Suggestions for exiting:
- Right click on the app’s icon → “Show title bar” option there
- Hover over the side/top of the app and show settings menu: When moving the mouse to the very far right or top of the screen, some settings bar would open up and one would be able to disable the borderless mode.
- Holding down ESC → App permissions / settings
- Message on re-focus of an app
In general exiting differently from entering would be fairly inconsistent and wouldn’t reutilize the existing capabilities much more than the chosen solution. The chosen approach was the one preferred by the security & privacy team members regarding those security aspects combined with the amount of engineering work required.
Entering and existing borderless mode using JS APIs. On top of the manifest’s
display_override borderless value and user permission, these APIs would enable
manual toggling of the borderless mode. Calling the APIs in JS could look
something like this: window.requestBorderless() and window.exitBorderless()
This could still be considered as an extension on top of the currently planned solution if such features would be considered as useful. Currently there’s no use-case for needing these.
Giving sites partial control of the title bar leaves room for developers to spoof content in what was previously a trusted, UA-controlled region. To mitigate the threat of spoofing, the feature is (at least for now) only targeted to be available for Isolated Web Apps and users will have to opt-in to the feature via a window management permission prompt or via admins’ policies. The title bar can be returned via App settings by revoking the window-management permission.

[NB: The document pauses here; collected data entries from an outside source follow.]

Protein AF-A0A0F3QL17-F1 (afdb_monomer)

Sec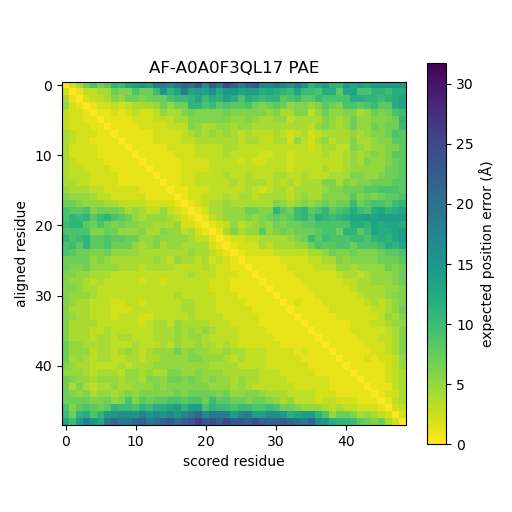ondary structure (DSSP, 8-state):
-HHHHHHHHHHHHHHHT-TT--TTTHHHHHHHHHHHHHHHHHHHHHH--

pLDDT: mean 84.57, std 7.63, range [52.16, 91.31]

Foldseek 3Di:
DLVVLVVQLVVLVCQLPDPPHDPVCNVVSVVSNVVSVVVNVVVVVVVVD

Organism: NCBI:txid1359194

InterPro domains:
  IPR009078 Ferritin-like superfamily [SSF47240] (2-48)

Solvent-accessible surface area (backbone atoms only — not comparable to full-atom values): 2845 Å² total; per-residue (Å²): 110,70,67,60,43,51,52,48,39,50,50,36,52,51,52,72,68,39,91,87,49,59,77,87,46,47,66,58,47,53,51,49,37,56,49,44,52,52,50,46,52,49,53,54,53,67,73,73,109

Mean predicted aligned error: 4.94 Å

Radius of gyration: 12.26 Å; Cα contacts (8 Å, |Δi|>4): 23; chains: 1; bounding box: 27×16×33 Å

Nearest PDB structures (foldseek):
  3mq1-assembly1_A  TM=8.372E-01  e=2.419E+00  Dermatophagoides pt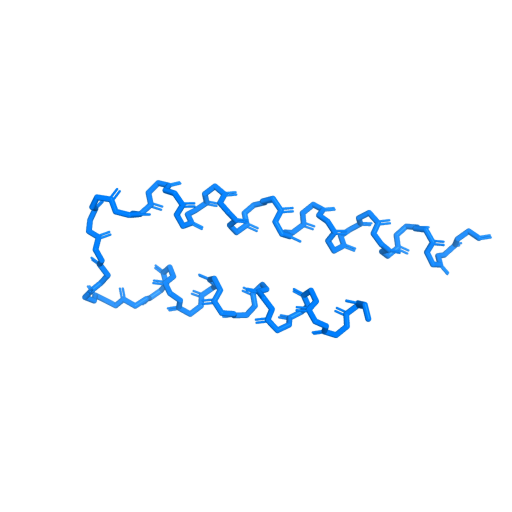eronyssinus
  5gof-assembly1_A  TM=8.430E-01  e=3.368E+00  Homo sapiens
  9had-assembly1_A  TM=8.990E-01  e=9.716E+00  Dermatophagoides farinae

Structure (mmCIF, N/CA/C/O backbone):
data_AF-A0A0F3QL17-F1
#
_entry.id   AF-A0A0F3QL17-F1
#
loop_
_atom_site.group_PDB
_atom_site.id
_atom_site.type_symbol
_atom_site.label_atom_id
_atom_site.label_alt_id
_atom_site.label_comp_id
_atom_site.label_asym_id
_atom_site.label_entity_id
_atom_site.label_seq_id
_atom_site.pdbx_PDB_ins_code
_atom_site.Cartn_x
_atom_site.Cartn_y
_atom_site.Cartn_z
_atom_site.occupancy
_atom_site.B_iso_or_equiv
_atom_site.auth_seq_id
_atom_site.auth_comp_id
_atom_site.auth_asym_id
_atom_site.auth_atom_id
_atom_site.pdbx_PDB_model_num
ATOM 1 N N . MET A 1 1 ? -15.504 4.281 2.966 1.00 61.69 1 MET A N 1
ATOM 2 C CA . MET A 1 1 ? -14.234 4.791 3.5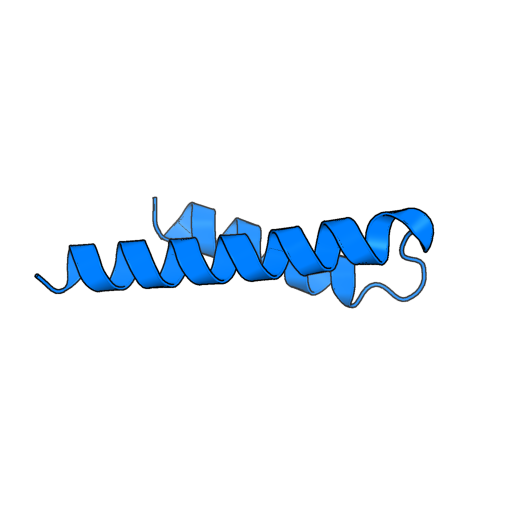27 1.00 61.69 1 MET A CA 1
ATOM 3 C C . MET A 1 1 ? -13.336 3.625 3.890 1.00 61.69 1 MET A C 1
ATOM 5 O O . MET A 1 1 ? -12.356 3.457 3.195 1.00 61.69 1 MET A O 1
ATOM 9 N N . LEU A 1 2 ? -13.719 2.744 4.824 1.00 65.94 2 LEU A N 1
ATOM 10 C CA . LEU A 1 2 ? -12.897 1.572 5.166 1.00 65.94 2 LEU A CA 1
ATOM 11 C C . LEU A 1 2 ? -12.661 0.605 3.983 1.00 65.94 2 LEU A C 1
ATOM 13 O O . LEU A 1 2 ? -11.520 0.242 3.735 1.00 65.94 2 LEU A O 1
ATOM 17 N N . SER A 1 3 ? -13.694 0.265 3.195 1.00 72.19 3 SER A N 1
ATOM 18 C CA . SER A 1 3 ? -13.519 -0.666 2.059 1.00 72.19 3 SER A CA 1
ATOM 19 C C . SER A 1 3 ? -12.614 -0.113 0.954 1.00 72.19 3 SER A C 1
ATOM 21 O O . SER A 1 3 ? -11.862 -0.865 0.352 1.00 72.19 3 SER A O 1
ATOM 23 N N . ASN A 1 4 ? -12.641 1.204 0.711 1.00 78.25 4 ASN A N 1
ATOM 24 C CA . ASN A 1 4 ? -11.742 1.836 -0.257 1.00 78.25 4 ASN A CA 1
ATOM 25 C C . ASN A 1 4 ? -10.285 1.756 0.217 1.00 78.25 4 ASN A C 1
ATOM 27 O O . ASN A 1 4 ? -9.392 1.529 -0.596 1.00 78.25 4 ASN A O 1
ATOM 31 N N . GLU A 1 5 ? -10.046 1.912 1.521 1.00 80.69 5 GLU A N 1
ATOM 32 C CA . GLU A 1 5 ? -8.715 1.754 2.111 1.00 80.69 5 GLU A CA 1
ATOM 33 C C . GLU A 1 5 ? -8.229 0.300 2.004 1.00 80.69 5 GLU A C 1
ATOM 35 O O . GLU A 1 5 ? -7.053 0.043 1.749 1.00 80.69 5 GLU A O 1
ATOM 40 N N . GLU A 1 6 ? -9.126 -0.675 2.164 1.00 82.38 6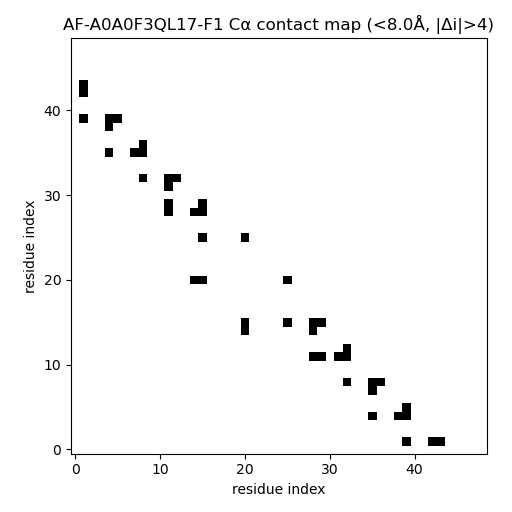 GLU A N 1
ATOM 41 C CA . GLU A 1 6 ? -8.810 -2.100 2.004 1.00 82.38 6 GLU A CA 1
ATOM 42 C C . GLU A 1 6 ? -8.495 -2.472 0.552 1.00 82.38 6 GLU A C 1
ATOM 44 O O . GLU A 1 6 ? -7.516 -3.181 0.299 1.00 82.38 6 GLU A O 1
ATOM 49 N N . ASP A 1 7 ? -9.257 -1.942 -0.405 1.00 86.69 7 ASP A N 1
ATOM 50 C CA . ASP A 1 7 ? -8.980 -2.101 -1.834 1.00 86.69 7 ASP A CA 1
ATOM 51 C C . ASP A 1 7 ? -7.628 -1.477 -2.208 1.00 86.69 7 ASP A C 1
ATOM 53 O O . ASP A 1 7 ? -6.844 -2.070 -2.956 1.00 86.69 7 ASP A O 1
ATOM 57 N N . THR A 1 8 ? -7.313 -0.313 -1.634 1.00 85.12 8 THR A N 1
ATOM 58 C CA . THR A 1 8 ? -6.058 0.408 -1.891 1.00 85.12 8 THR A CA 1
ATOM 59 C C . THR A 1 8 ? -4.862 -0.340 -1.299 1.00 85.12 8 THR A C 1
ATOM 61 O O . THR A 1 8 ? -3.875 -0.572 -2.000 1.00 85.12 8 THR A O 1
ATOM 64 N N . ASN A 1 9 ? -4.968 -0.838 -0.062 1.00 86.38 9 ASN A N 1
ATOM 65 C CA . ASN A 1 9 ? -3.958 -1.714 0.541 1.00 86.38 9 ASN A CA 1
ATOM 66 C C . ASN A 1 9 ? -3.740 -2.991 -0.288 1.00 86.38 9 ASN A C 1
ATOM 68 O O . ASN A 1 9 ? -2.600 -3.384 -0.537 1.00 86.38 9 ASN A O 1
ATOM 72 N N . THR A 1 10 ? -4.818 -3.607 -0.776 1.00 89.06 10 THR A N 1
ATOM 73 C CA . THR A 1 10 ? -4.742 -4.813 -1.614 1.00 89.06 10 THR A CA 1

An existing security feature for installed web apps is an indicator of when a user has left the declared scope of the app. When a user navigates out of scope, a black bar appears between the title bar and the web content, and it includes the following information:
- A close button to allow users to easily navigate back into scope
- A security icon which opens the security info popup when clicked
- The origin and title of the site
- In borderless mode, if a user navigates out-of-scope the web app will revert to standalone display mode (with a standalone title bar). When the user navigates back into scope, the standalone title bar will be removed again and the borderless mode enabled.
Example sketch of an out-of-scope navigation and reverting to standalone title bar with custom tab bar stating the current origin:
- Opening a popup to any other origin → The popup should NOT be in borderless mode (security risk if the following pop-up app would be malicious).
- Opening a popup to itself (same origin) → The popup opens in borderless mode, because the app has already got the permission to run in borderless mode.
- Display modes cannot be enabled on embedded pages.
- Non-draggable windows
- Non-closable windows
- Non-implemented windowing controls
IWAs: The main mitigation is that borderless mode will only be available for high-trust environments (IWAs). Web content itself allows the creation of accessible websites. We would expect our trusted partners (which will be the first target group to leverage IWAs) to take advantage of those existing accessibility capabilities to build accessibile apps.
Closing: Any malicious borderless app can be closed / uninstalled from by right-clicking the app's icon or another platform-specific place for app settings.
Draggability: This is actually a wanted feature.
Related AWC feature, when appropriately used will provide the means for building borderless IWAs, which are as accessible, as the non-borderless counter-parts would be.
Further steps to mitigate the accessibility concerns should be taken, in case borderless mode would be concidered to be used outside of IWAs / when IWAs would become a thing of the open web. Some examples of possible mitigations could be e.g.,
- Limiting borderless mode to a set of appIDs specified by a policy (enterprice-only).
- Relying on malicious apps being blocked from a potential future app store.
- Making it easier to revoke the permission to be able to escape borderless mode more easily. This would then be a platform-specific decision on how this would work.